Als een rode draad loopt door de 150 jarige geschiedenis van Het Heil ‘het zoeken van het verlorene’ en het opkomen voor de minsten van Christus’ broeders en zusters. Dat werd gedaan door onderwijs, evangelisatie en armenzorg. Dat waren ook de drie activiteiten van de broeders en zusters des gemenen levens in de Middeleeuwen. Het Heil bezat 5 scholen. Van één van de scholen, de Eben-Haëzerschool in de Bloemstraat, was H. M. Van Randwijk, de schrijver van twee romans in de jaren ’30 die nogal wat deining veroorzaakten, van 1937-1940 hoofd. Door Dubois wordt hij een ‘voorbeeldig en bewogen onderwijzer’ genoemd. In de oorlog was de school een centrum van het verzet. Op dezelfde dag, 15 juni 1937, aanvaarde F.A. Stroethoff zijn functie als directeur van Het Heil (hij was de eerste directeur) en trad Van Randwijk in dienst als hoofd van de school. De samenwerking tussen hen was goed, al liepen hun overtuigingen niet parallel. ‘Men vond elkaar in het christendom van de daad, in sociale bewogenheid zoals die bij Van Randwijk tot uiting kwam in zijn werk als onderwijzer’. Ook waren beiden mensen van het verzet.

De geschiedenis van Het Heil is ook de geschiedenis van de evangelisten: Hollerman (in het boek Holleman genoemd), De Raadt, Van der Lelie en Gerdes. Evenals De Liefde waren er evangelisten die liederen schreven en (kinder)boeken. De Liefde: Van U zijn alle dingen; Gerdes: Daar ruist langs de wolken.

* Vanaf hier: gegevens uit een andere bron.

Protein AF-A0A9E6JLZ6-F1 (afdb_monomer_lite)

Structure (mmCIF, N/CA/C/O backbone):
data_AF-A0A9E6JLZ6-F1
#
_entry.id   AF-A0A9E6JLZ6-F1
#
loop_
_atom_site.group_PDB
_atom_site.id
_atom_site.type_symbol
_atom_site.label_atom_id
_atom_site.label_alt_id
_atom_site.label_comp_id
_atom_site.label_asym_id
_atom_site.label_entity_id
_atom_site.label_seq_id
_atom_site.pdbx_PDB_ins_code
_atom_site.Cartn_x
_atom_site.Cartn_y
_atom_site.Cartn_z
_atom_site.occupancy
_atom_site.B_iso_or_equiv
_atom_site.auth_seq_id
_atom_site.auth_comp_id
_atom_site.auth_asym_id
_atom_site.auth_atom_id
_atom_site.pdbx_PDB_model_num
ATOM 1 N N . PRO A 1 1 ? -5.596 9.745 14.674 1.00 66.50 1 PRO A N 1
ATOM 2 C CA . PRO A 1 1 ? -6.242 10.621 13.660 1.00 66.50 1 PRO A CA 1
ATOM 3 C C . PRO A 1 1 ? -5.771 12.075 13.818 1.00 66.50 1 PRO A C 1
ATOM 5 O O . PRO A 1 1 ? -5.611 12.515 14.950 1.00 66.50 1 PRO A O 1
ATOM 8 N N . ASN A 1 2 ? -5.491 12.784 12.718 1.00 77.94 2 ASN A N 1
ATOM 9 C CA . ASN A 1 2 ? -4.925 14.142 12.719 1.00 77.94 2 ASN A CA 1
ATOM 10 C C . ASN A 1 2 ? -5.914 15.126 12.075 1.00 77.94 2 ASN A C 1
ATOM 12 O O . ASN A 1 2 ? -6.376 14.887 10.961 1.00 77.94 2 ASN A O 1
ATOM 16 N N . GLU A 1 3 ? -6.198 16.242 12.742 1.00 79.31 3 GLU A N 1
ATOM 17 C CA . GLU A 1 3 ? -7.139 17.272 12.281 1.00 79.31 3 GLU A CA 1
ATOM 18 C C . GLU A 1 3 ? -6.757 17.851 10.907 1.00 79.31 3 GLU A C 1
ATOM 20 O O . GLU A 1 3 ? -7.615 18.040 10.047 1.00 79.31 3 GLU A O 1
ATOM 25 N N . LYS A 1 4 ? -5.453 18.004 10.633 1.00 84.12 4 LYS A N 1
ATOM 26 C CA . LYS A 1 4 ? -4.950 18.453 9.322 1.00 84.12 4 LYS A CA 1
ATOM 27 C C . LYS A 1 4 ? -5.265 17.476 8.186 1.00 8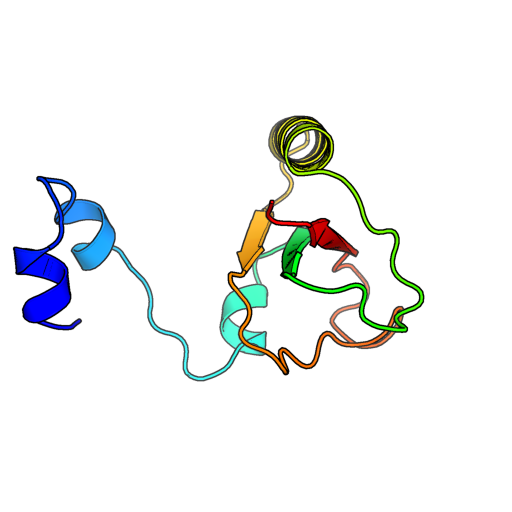4.12 4 LYS A C 1
ATOM 29 O O . LYS A 1 4 ? -5.388 17.890 7.033 1.00 84.12 4 LYS A O 1
ATOM 34 N N . ALA A 1 5 ? -5.362 16.179 8.488 1.00 81.31 5 ALA A N 1
ATOM 35 C CA . ALA A 1 5 ? -5.720 15.177 7.489 1.00 81.31 5 ALA A CA 1
ATOM 36 C C . ALA A 1 5 ? -7.194 15.326 7.083 1.00 81.31 5 ALA A C 1
ATOM 38 O O . ALA A 1 5 ? -7.500 15.260 5.898 1.00 81.31 5 ALA A O 1
ATOM 39 N N . LEU A 1 6 ? -8.079 15.616 8.045 1.00 81.62 6 LEU A N 1
ATOM 40 C CA . LEU A 1 6 ? -9.514 15.807 7.806 1.00 81.62 6 LEU A CA 1
ATOM 41 C C . LEU A 1 6 ? -9.819 17.068 6.991 1.00 81.62 6 LEU A C 1
ATOM 43 O O . LEU A 1 6 ? -10.684 17.050 6.123 1.00 81.62 6 LEU A O 1
ATOM 47 N N . THR A 1 7 ? -9.101 18.168 7.226 1.00 85.19 7 THR A N 1
ATOM 48 C CA . THR A 1 7 ? -9.277 19.389 6.417 1.00 85.19 7 THR A CA 1
ATOM 49 C C . THR A 1 7 ? -8.772 19.218 4.986 1.00 85.19 7 THR A C 1
ATOM 51 O O . THR A 1 7 ? -9.219 19.919 4.083 1.00 85.19 7 THR A O 1
ATOM 54 N N . SER A 1 8 ? -7.823 18.301 4.785 1.00 86.31 8 SER A N 1
ATOM 55 C CA . SER A 1 8 ? -7.198 18.038 3.485 1.00 86.31 8 SER A CA 1
ATOM 56 C C . SER A 1 8 ? -7.901 16.926 2.701 1.00 86.31 8 SER A C 1
ATOM 58 O O . SER A 1 8 ? -7.633 16.759 1.512 1.00 86.31 8 SER A O 1
ATOM 60 N N . SER A 1 9 ? -8.807 16.163 3.321 1.00 83.06 9 SER A N 1
ATOM 61 C CA . SER A 1 9 ? -9.619 15.180 2.610 1.00 83.06 9 SER A CA 1
ATOM 62 C C . SER A 1 9 ? -10.736 15.887 1.853 1.00 83.06 9 SER A C 1
ATOM 64 O O . SER A 1 9 ? -11.676 16.405 2.446 1.00 83.06 9 SER A O 1
ATOM 66 N N . SER A 1 10 ? -10.659 15.891 0.522 1.00 88.00 10 SER A N 1
ATOM 67 C CA . SER A 1 10 ? -11.681 16.447 -0.376 1.00 88.00 10 SER A CA 1
ATOM 68 C C . SER A 1 10 ? -12.981 15.618 -0.352 1.00 88.00 10 SER A C 1
ATOM 70 O O . SER A 1 10 ? -13.313 14.939 -1.318 1.00 88.00 10 SER A O 1
ATOM 72 N N . GLY A 1 11 ? -13.691 15.608 0.781 1.00 84.81 11 GLY A N 1
ATOM 73 C CA . GLY A 1 11 ? -14.906 14.813 1.014 1.00 84.81 11 GLY A CA 1
ATOM 74 C C . GLY A 1 11 ? -14.658 13.335 1.353 1.00 84.81 11 GLY A C 1
ATOM 75 O O . GLY A 1 11 ? -15.603 12.585 1.584 1.00 84.81 11 GLY A O 1
ATOM 76 N N . ALA A 1 12 ? -13.397 12.904 1.420 1.00 89.31 12 ALA A N 1
ATOM 77 C CA . ALA A 1 12 ? -13.000 11.522 1.701 1.00 89.31 12 ALA A CA 1
ATOM 78 C C . ALA A 1 12 ? -12.795 11.222 3.203 1.00 89.31 12 ALA A C 1
ATOM 80 O O . ALA A 1 12 ? -12.071 10.295 3.563 1.00 89.31 12 ALA A O 1
ATOM 81 N N . ASN A 1 13 ? -13.415 12.005 4.088 1.00 88.62 13 ASN A N 1
ATOM 82 C CA . ASN A 1 13 ? -13.198 11.961 5.541 1.00 88.62 13 ASN A CA 1
ATOM 83 C C . ASN A 1 13 ? -13.458 10.562 6.127 1.00 88.62 13 ASN A C 1
ATOM 85 O O . ASN A 1 13 ? -12.736 10.105 7.009 1.00 88.62 13 ASN A O 1
ATOM 89 N N . TRP A 1 14 ? -14.427 9.843 5.556 1.00 88.69 14 TRP A N 1
ATOM 90 C CA . TRP A 1 14 ? -14.798 8.481 5.941 1.00 88.69 14 TRP A CA 1
ATOM 91 C C . TRP A 1 14 ? -13.654 7.461 5.807 1.00 88.69 14 TRP A C 1
ATOM 93 O O . TRP A 1 14 ? -13.673 6.435 6.483 1.00 88.69 14 TRP A O 1
ATOM 103 N N . ILE A 1 15 ? -12.661 7.718 4.947 1.00 88.50 15 ILE A N 1
ATOM 104 C CA . ILE A 1 15 ? -11.460 6.877 4.829 1.00 88.50 15 ILE A CA 1
ATOM 105 C C . ILE A 1 15 ? -10.562 7.091 6.047 1.00 88.50 15 ILE A C 1
ATOM 107 O O . ILE A 1 15 ? -10.073 6.131 6.632 1.00 88.50 15 ILE A O 1
ATOM 111 N N . ILE A 1 16 ? -10.378 8.350 6.453 1.00 87.56 16 ILE A N 1
ATOM 112 C CA . ILE A 1 16 ? -9.540 8.725 7.598 1.00 87.56 16 ILE A CA 1
ATOM 113 C C . ILE A 1 16 ? -10.152 8.203 8.900 1.00 87.56 16 ILE A C 1
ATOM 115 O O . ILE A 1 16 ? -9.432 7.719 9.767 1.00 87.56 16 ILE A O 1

Met volkslezingen en kerstvieringen heeft Het Heil talloze volwassen Amsterdammers getrokken terwijl op de zondagsscholen vele kinderen voor het eerst over Jezus hoorden.

In het nummer van 5 jan. 1946 van dit tijdschrift schreef J.J. Buskes over de eerste kerstfeestviering na de bevrijding, op vrijdagavond 21 december in de Westerkerk. ‘De kerk werd deze avond gevuld door de Jordaan. Het was de vereniging “Tot Heil des Volks”, die ons samenbracht. Enkele van mijn collega’s hebben nogal wat bezwaren tegen “Het Heil” omdat het geen kerkelijk karakter draagt. “Het Heil” is een kind van het Reveil. Het is door de jsren heen duizenden tot zegen geweest. Er zijn collega’s, die uit “kerkelijke” overwegingen voor zo’n samenkomst bedanken. Ik kan dat niet. Toen de volle Westerkerk – wat een prachtig gezicht, als alle lichten branden – het lied van de eerste voorzitter van “Het Heil” zong, het lied “Daar ruist langs de wolken” van de onvergetelijke Gerdes, voelde ik mij toch wonderwel op mijn plaats, en was het mij een voorrecht aan deze grote schare rasechte Jordaners te mogen vertellen van het welbehagen van God in mensen•’ Dubois vermeldt in zijn boek de kerstfeestviering van 21 dec. 1945 in de Westerkerk waar 2000 mensen van de Canadezen elk een kilo vlees kregen, maar hij noemt niet de naam van Buskes. Ook wordt door hem niet vermeld de rol die Buskes speelde bij de aanstelling van Van Randwijk als hoofd van de Eben-Haëzerschool. In het hoofdstuk ‘Drie Vrienden’ van zijn boek Hoera voor het leven schreef Buskes, toen er geen plaats was voor Van Randwijk, ‘deze gereformeerde rooie’ in de christelijke school: ‘Het is mij gelukt, Van Randwijk een plaats te bezorgen aan een van de scholen van “Tot heil des volks” in Amsterdam, waar hij als onderwijzer prachtig werk heeft gedaan’.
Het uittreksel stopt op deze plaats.